Worth noting, to start, is the masterful way in which Lucilla gets rid of Love Interest #1, a very sweet but tragically unlucky cousin, during his first attempt at proposing:

UNLUCKY COUSIN TOM: Lucilla, how do you think I can bear it, to see you settling into your father's place as if you meant to stay all your life? It is very hard to see you care so little for me!
LUCILLA: My goodness, Tom, how can you say I do not care for you! We have always been the very best friends in the world, and I always said that I liked you best of all my cousins, and I am very fond of all my cousins.
UNLUCKY COUSIN TOM: Lucilla, you know I love you! How can you trifle with me so?
LUCILLA: Of course we love each other -- what is the good of being relations otherwise? I suppose it is because you are going away that you are so affectionate today, it is very nice of you, but I really have got to get upstairs to supervise the people who are moving furniture in the drawing room, and I'm sure you haven't packed yet.

Poor Tom! When up against Lucilla, he doesn't stand a chance. (He does eventually manage to get the proposal out. She tells him very kindly that if he was going to think about getting married just now at his age, he might as well jump into the sea.)

While I'm talking about romance, I feel it is also worth noting that Lucilla is explicitly described as a large young lady, but she is perfectly confident in herself and her attractiveness, and so is everyone around her. Unlucky Cousin Tom has plenty of competition. Lucilla has several potential suitors, and at various points throughout the book, various people attempt to make love triangles happen. However, love triangles pretty much fail to happen, because Lucilla Marjoribanks -- while occasionally somewhat regretful that any of the eligible gentlemen in town might evidence the poor judgment to prefer somebody else when she is clearly the best thing going -- prioritizes a really solid social event much more highly than a really solid marital prospect. Her friends may be scandalized that she's expressly sent one of her suitors off to have a flirt with a hypothetically rival love interest instead, but to Lucilla, it makes perfect sense! After all, if something had not been done, the other girl would probably have just gone on singing forever and completely bored everyone at the event; and really, you know, there is nothing so useful for social engineering as a man who can flirt.

There are also lots of other women in the book, and I'm very fond of all of them. My favorite is Mrs. Woodburn, who is a sort of antagonist; the book doesn't like her very much, but I LOVE HER. She is the local Mean Girl with a Dark Secret.
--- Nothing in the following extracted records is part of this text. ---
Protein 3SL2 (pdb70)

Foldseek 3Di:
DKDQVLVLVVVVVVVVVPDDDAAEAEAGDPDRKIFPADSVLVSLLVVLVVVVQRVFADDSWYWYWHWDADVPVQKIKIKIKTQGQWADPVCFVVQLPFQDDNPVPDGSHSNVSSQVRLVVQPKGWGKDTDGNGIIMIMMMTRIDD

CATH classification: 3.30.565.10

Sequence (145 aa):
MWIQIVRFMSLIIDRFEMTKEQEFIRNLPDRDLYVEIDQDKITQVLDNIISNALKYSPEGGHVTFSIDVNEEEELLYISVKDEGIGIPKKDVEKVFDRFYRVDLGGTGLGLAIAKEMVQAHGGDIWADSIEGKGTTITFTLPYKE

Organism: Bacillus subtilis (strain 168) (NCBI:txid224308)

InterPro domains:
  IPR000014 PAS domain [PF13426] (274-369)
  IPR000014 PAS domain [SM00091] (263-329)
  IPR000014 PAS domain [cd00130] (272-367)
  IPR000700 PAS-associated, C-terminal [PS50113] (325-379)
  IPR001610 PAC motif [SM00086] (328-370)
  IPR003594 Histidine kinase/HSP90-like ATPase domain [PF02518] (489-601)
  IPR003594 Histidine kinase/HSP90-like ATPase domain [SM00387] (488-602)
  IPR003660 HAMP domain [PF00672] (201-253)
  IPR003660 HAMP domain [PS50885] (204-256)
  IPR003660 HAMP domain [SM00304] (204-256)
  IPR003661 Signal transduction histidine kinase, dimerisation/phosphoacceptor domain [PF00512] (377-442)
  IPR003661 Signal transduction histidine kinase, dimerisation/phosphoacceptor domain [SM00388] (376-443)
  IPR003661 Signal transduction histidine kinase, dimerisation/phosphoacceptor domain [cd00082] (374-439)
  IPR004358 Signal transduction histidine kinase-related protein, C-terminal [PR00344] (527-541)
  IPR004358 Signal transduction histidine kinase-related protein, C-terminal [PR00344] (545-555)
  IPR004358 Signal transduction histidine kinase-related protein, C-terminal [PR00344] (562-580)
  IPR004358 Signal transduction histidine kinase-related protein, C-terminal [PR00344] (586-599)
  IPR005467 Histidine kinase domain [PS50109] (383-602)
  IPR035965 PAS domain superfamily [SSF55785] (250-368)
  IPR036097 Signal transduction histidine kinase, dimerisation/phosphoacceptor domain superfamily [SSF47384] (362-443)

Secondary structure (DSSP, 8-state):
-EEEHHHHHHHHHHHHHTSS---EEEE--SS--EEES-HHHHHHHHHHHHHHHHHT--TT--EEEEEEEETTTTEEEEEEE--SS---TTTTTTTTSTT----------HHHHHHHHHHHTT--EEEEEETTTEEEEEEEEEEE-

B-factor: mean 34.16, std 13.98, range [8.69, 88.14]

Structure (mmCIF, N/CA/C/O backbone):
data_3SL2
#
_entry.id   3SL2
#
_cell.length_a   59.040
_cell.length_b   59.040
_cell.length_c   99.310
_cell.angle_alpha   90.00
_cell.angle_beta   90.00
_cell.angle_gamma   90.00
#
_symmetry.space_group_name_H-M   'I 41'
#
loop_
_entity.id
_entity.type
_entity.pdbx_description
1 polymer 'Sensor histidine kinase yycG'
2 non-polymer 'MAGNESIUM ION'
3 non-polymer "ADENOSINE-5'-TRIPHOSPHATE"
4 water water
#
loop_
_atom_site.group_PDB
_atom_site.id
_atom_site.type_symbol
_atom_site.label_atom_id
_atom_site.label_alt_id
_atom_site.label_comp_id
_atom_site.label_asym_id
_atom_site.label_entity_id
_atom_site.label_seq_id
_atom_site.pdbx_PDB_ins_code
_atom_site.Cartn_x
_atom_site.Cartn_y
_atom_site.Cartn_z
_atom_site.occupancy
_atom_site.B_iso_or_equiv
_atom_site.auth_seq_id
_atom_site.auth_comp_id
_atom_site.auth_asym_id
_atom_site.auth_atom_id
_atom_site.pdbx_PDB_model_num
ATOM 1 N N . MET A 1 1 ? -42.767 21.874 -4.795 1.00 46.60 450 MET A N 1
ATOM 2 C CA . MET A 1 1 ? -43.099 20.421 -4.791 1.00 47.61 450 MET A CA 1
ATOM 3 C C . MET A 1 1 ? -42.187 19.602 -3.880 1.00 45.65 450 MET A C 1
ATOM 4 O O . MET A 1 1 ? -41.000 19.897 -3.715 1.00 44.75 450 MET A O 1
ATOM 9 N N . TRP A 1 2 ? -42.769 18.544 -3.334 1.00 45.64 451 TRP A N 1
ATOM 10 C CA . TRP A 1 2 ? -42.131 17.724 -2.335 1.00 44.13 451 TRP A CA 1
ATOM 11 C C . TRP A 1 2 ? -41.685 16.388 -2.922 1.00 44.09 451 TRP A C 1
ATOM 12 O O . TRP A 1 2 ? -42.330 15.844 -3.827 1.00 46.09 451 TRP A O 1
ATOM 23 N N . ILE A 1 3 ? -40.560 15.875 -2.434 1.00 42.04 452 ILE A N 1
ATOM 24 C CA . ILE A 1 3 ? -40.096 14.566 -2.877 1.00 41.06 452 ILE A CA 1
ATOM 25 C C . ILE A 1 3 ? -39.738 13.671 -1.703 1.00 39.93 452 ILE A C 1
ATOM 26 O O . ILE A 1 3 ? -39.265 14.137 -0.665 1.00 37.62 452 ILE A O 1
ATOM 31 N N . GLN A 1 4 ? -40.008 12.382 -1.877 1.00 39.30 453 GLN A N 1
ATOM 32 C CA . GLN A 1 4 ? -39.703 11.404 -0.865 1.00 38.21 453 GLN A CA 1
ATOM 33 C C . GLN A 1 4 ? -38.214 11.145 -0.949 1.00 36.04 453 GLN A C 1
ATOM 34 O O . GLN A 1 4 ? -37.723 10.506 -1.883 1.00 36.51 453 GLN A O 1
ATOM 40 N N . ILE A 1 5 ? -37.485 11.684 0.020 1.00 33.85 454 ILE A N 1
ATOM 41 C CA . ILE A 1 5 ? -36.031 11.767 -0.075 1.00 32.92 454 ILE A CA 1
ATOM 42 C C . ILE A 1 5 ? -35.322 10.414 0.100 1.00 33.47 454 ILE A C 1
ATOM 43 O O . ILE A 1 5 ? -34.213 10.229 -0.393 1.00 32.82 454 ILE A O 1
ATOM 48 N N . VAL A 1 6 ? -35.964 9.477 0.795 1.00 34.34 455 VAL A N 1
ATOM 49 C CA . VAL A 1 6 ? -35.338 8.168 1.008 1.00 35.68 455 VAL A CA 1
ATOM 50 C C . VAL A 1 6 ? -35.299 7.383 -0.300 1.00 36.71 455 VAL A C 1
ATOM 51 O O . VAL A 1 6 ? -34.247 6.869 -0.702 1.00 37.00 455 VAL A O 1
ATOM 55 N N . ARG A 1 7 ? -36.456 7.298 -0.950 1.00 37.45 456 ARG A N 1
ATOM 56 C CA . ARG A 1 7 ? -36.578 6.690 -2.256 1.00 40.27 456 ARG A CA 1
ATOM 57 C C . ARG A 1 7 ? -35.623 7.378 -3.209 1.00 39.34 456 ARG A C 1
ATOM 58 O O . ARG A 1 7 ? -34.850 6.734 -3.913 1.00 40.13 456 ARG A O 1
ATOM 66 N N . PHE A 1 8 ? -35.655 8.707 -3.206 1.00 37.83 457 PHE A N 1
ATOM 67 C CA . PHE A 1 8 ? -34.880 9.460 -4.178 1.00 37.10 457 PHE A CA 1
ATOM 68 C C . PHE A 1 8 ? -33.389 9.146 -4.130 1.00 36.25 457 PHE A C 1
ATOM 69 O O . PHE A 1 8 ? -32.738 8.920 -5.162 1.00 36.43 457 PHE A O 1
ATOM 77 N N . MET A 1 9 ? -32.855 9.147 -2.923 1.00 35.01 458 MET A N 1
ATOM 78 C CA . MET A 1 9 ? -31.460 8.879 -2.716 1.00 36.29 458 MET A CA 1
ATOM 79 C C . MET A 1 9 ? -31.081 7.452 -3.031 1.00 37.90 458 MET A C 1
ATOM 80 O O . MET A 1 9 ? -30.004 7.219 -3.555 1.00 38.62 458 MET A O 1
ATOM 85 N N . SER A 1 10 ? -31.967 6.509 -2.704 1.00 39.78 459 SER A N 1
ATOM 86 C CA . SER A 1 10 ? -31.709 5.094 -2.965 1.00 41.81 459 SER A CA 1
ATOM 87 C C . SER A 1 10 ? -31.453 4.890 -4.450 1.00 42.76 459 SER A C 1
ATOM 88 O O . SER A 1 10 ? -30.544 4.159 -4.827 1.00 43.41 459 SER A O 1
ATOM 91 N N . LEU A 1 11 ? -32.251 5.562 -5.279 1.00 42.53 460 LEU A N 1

Her favorite thing is doing impressions, and even when the Dark Secret is threatening to come out she just cannot stop herself from doing rude impressions of everyone around her, which is a level of chutzpah that I in turn cannot stop myself from respecting. I'm also very fond of both Rose and Barbara Lake, the lower-class daughters of the local drawing-master who are drawn into Lucilla's orbit, though I wish the book treated them better. (The standard warning notes for Victorian classism and occasional casual racism apply.)

But I will forgive Miss Marjoribanks a lot as a Victorian novel because -- unlike in many books about women who take on social engineering projects -- Lucilla Marjoribanks is never humbled, or forced to face the error of her ways, or acknowledge that it would have been better if she'd never meddled with anyone. Her meddling pretty much always ends up exactly as she planned it!

Lucilla does face some situational downturns, and in fact some of my favorite parts of the book are towards the end, when she's coping with situational downturns; for a Victorian novel Miss Marjoribanks actually takes several fascinating steps towards examining how frustrating it can be for a woman of exceptional talent to be so limited in the scopes where she can express it. Nonetheless, Lucilla exits the book as she entered it: a genius, triumphant. I am seriously considering asking for Yuletide fic in which Lucilla Marjoribanks becomes queen of a magical kingdom.